While Wärtsilä has experience with islanded power systems in places like island nations, AI data centres are a significant leap in scale.
“Those [island systems] are generally in the 100MW or less range. Some of the data centres are talking around a gigawatt. So, an order of magnitude more complex,” he highlights.
He’s direct about the challenge, “Contained, islanded grids of that size simply don’t exist. Nobody’s ever done it before.”

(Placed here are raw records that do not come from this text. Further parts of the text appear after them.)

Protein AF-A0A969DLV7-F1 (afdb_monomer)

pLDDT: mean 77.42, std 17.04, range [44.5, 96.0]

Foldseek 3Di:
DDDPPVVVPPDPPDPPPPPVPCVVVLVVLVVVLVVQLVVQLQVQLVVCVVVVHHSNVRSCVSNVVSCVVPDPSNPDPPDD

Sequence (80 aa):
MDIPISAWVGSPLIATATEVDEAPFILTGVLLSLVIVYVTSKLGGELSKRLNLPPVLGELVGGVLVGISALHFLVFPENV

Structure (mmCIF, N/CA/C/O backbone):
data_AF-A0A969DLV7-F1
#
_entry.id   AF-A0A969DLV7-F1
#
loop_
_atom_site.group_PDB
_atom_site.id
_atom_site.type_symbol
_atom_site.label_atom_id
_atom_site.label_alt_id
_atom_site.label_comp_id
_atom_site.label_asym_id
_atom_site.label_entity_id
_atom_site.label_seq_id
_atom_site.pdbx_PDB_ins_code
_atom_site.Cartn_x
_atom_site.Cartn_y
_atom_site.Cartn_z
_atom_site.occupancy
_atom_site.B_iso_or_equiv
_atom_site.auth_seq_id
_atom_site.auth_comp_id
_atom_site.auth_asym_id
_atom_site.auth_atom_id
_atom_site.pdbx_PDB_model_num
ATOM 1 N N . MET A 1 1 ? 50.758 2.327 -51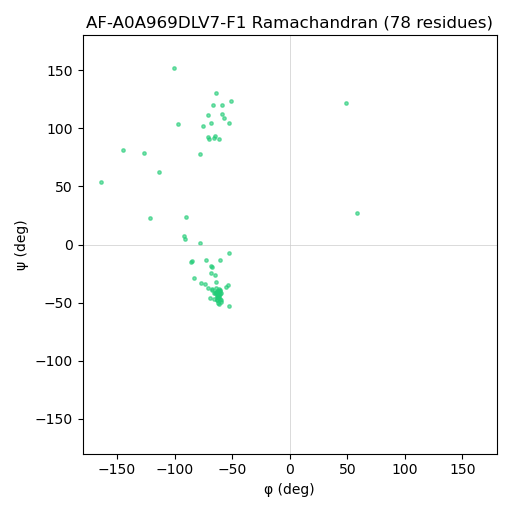.770 1.00 49.34 1 MET A N 1
ATOM 2 C CA . MET A 1 1 ? 49.362 2.824 -51.734 1.00 49.34 1 MET A CA 1
ATOM 3 C C . MET A 1 1 ? 48.893 2.601 -50.320 1.00 49.34 1 MET A C 1
ATOM 5 O O . MET A 1 1 ? 48.330 1.567 -49.985 1.00 49.34 1 MET A O 1
ATOM 9 N N . ASP A 1 2 ? 49.306 3.537 -49.486 1.00 55.72 2 ASP A N 1
ATOM 10 C CA . ASP A 1 2 ? 49.379 3.409 -48.045 1.00 55.72 2 ASP A CA 1
ATOM 11 C C . ASP A 1 2 ? 48.107 4.032 -47.490 1.00 55.72 2 ASP A C 1
ATOM 13 O O . ASP A 1 2 ? 47.924 5.248 -47.527 1.00 55.72 2 ASP A O 1
ATOM 17 N N . ILE A 1 3 ? 47.172 3.182 -47.070 1.00 64.56 3 ILE A N 1
ATOM 18 C CA . ILE A 1 3 ? 45.987 3.629 -46.341 1.00 64.56 3 ILE A CA 1
ATOM 19 C C . ILE A 1 3 ? 46.460 4.350 -45.072 1.00 64.56 3 ILE A C 1
ATOM 21 O O . ILE A 1 3 ? 47.168 3.748 -44.260 1.00 64.56 3 ILE A O 1
ATOM 25 N N . PRO A 1 4 ? 46.122 5.637 -44.881 1.00 59.03 4 PRO A N 1
ATOM 26 C CA . PRO A 1 4 ? 46.591 6.370 -43.726 1.00 59.03 4 PRO A CA 1
ATOM 27 C C . PRO A 1 4 ? 45.864 5.825 -42.495 1.00 59.03 4 PRO A C 1
ATOM 29 O O . PRO A 1 4 ? 44.667 6.023 -42.299 1.00 59.03 4 PRO A O 1
ATOM 32 N N . ILE A 1 5 ? 46.624 5.153 -41.636 1.00 61.44 5 ILE A N 1
ATOM 33 C CA . ILE A 1 5 ? 46.241 4.734 -40.280 1.00 61.44 5 ILE A CA 1
ATOM 34 C C . ILE A 1 5 ? 45.696 5.889 -39.410 1.00 61.44 5 ILE A C 1
ATOM 36 O O . ILE A 1 5 ? 45.139 5.634 -38.348 1.00 61.44 5 ILE A O 1
ATOM 40 N N . SER A 1 6 ? 45.753 7.146 -39.872 1.00 59.09 6 SER A N 1
ATOM 41 C CA . SER A 1 6 ? 45.047 8.277 -39.258 1.00 59.09 6 SER A CA 1
ATOM 42 C C . SER A 1 6 ? 43.517 8.210 -39.391 1.00 59.09 6 SER A C 1
ATOM 44 O O . SER A 1 6 ? 42.827 8.841 -38.596 1.00 59.09 6 SER A O 1
ATOM 46 N N . ALA A 1 7 ? 42.965 7.416 -40.320 1.00 56.25 7 ALA A N 1
ATOM 47 C CA . ALA A 1 7 ? 41.516 7.203 -40.449 1.00 56.25 7 ALA A CA 1
ATOM 48 C C . ALA A 1 7 ? 40.920 6.327 -39.324 1.00 56.25 7 ALA A C 1
ATOM 50 O O . ALA A 1 7 ? 39.706 6.301 -39.141 1.00 56.25 7 ALA A O 1
ATOM 51 N N . TRP A 1 8 ? 41.766 5.643 -38.544 1.00 54.31 8 TRP A N 1
ATOM 52 C CA . TRP A 1 8 ? 41.373 4.807 -37.400 1.00 54.31 8 TRP A CA 1
ATOM 53 C C . TRP A 1 8 ? 41.354 5.567 -36.067 1.00 54.31 8 TRP A C 1
ATOM 55 O O . TRP A 1 8 ? 41.078 4.983 -35.025 1.00 54.31 8 TRP A O 1
ATOM 65 N N . VAL A 1 9 ? 41.593 6.882 -36.090 1.00 57.84 9 VAL A N 1
ATOM 66 C CA . VAL A 1 9 ? 41.297 7.787 -34.963 1.00 57.84 9 VAL A CA 1
ATOM 67 C C . VAL A 1 9 ? 39.862 8.334 -35.100 1.00 57.84 9 VAL A C 1
ATOM 69 O O . VAL A 1 9 ? 39.508 9.390 -34.589 1.00 57.84 9 VAL A O 1
ATOM 72 N N . GLY A 1 10 ? 39.000 7.615 -35.822 1.00 58.62 10 GLY A N 1
ATOM 73 C CA . GLY A 1 10 ? 37.556 7.809 -35.818 1.00 58.62 10 GLY A CA 1
ATOM 74 C C . GLY A 1 10 ? 36.947 7.196 -34.560 1.00 58.62 10 GLY A C 1
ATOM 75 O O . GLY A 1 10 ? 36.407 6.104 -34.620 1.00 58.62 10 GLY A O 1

Coordinating generation assets, managing maintenance schedules, and ensuring uninterrupted power to the data centre while maintaining battery state of charge requires sophisticated control systems operating across multiple timescales, from milliseconds to hours, adding to the complexity.
Pairing gas and storage
In April, Wärtsilä announced it would supply an off-grid power solution for a new data centre in Texas. The 790MW power plant will operate with 42 Wärtsilä 50SG engines running on natural gas.
When asked about the installation of large gas engine installations for data centres without mention of batteries, Blalock suggests it’s a matter of timing rather than intent.
“The thing that takes the longest—first you’ve got to get the land, then you have to start planning the structures. Then, for the power, the longest lead times are the transformers and the generators, those gas engines,” he explains.
Batteries have much shorter lead times, around 18 months compared to years for generation equipment. “Once they get the engines squared away, then they start looking at the next thing on the list, which is batteries.”
However, he predicts for facilities that skip storage, “I think they’re going to regret it. I don’t think it’s going to work very well, or at all, if they don’t have a BESS.”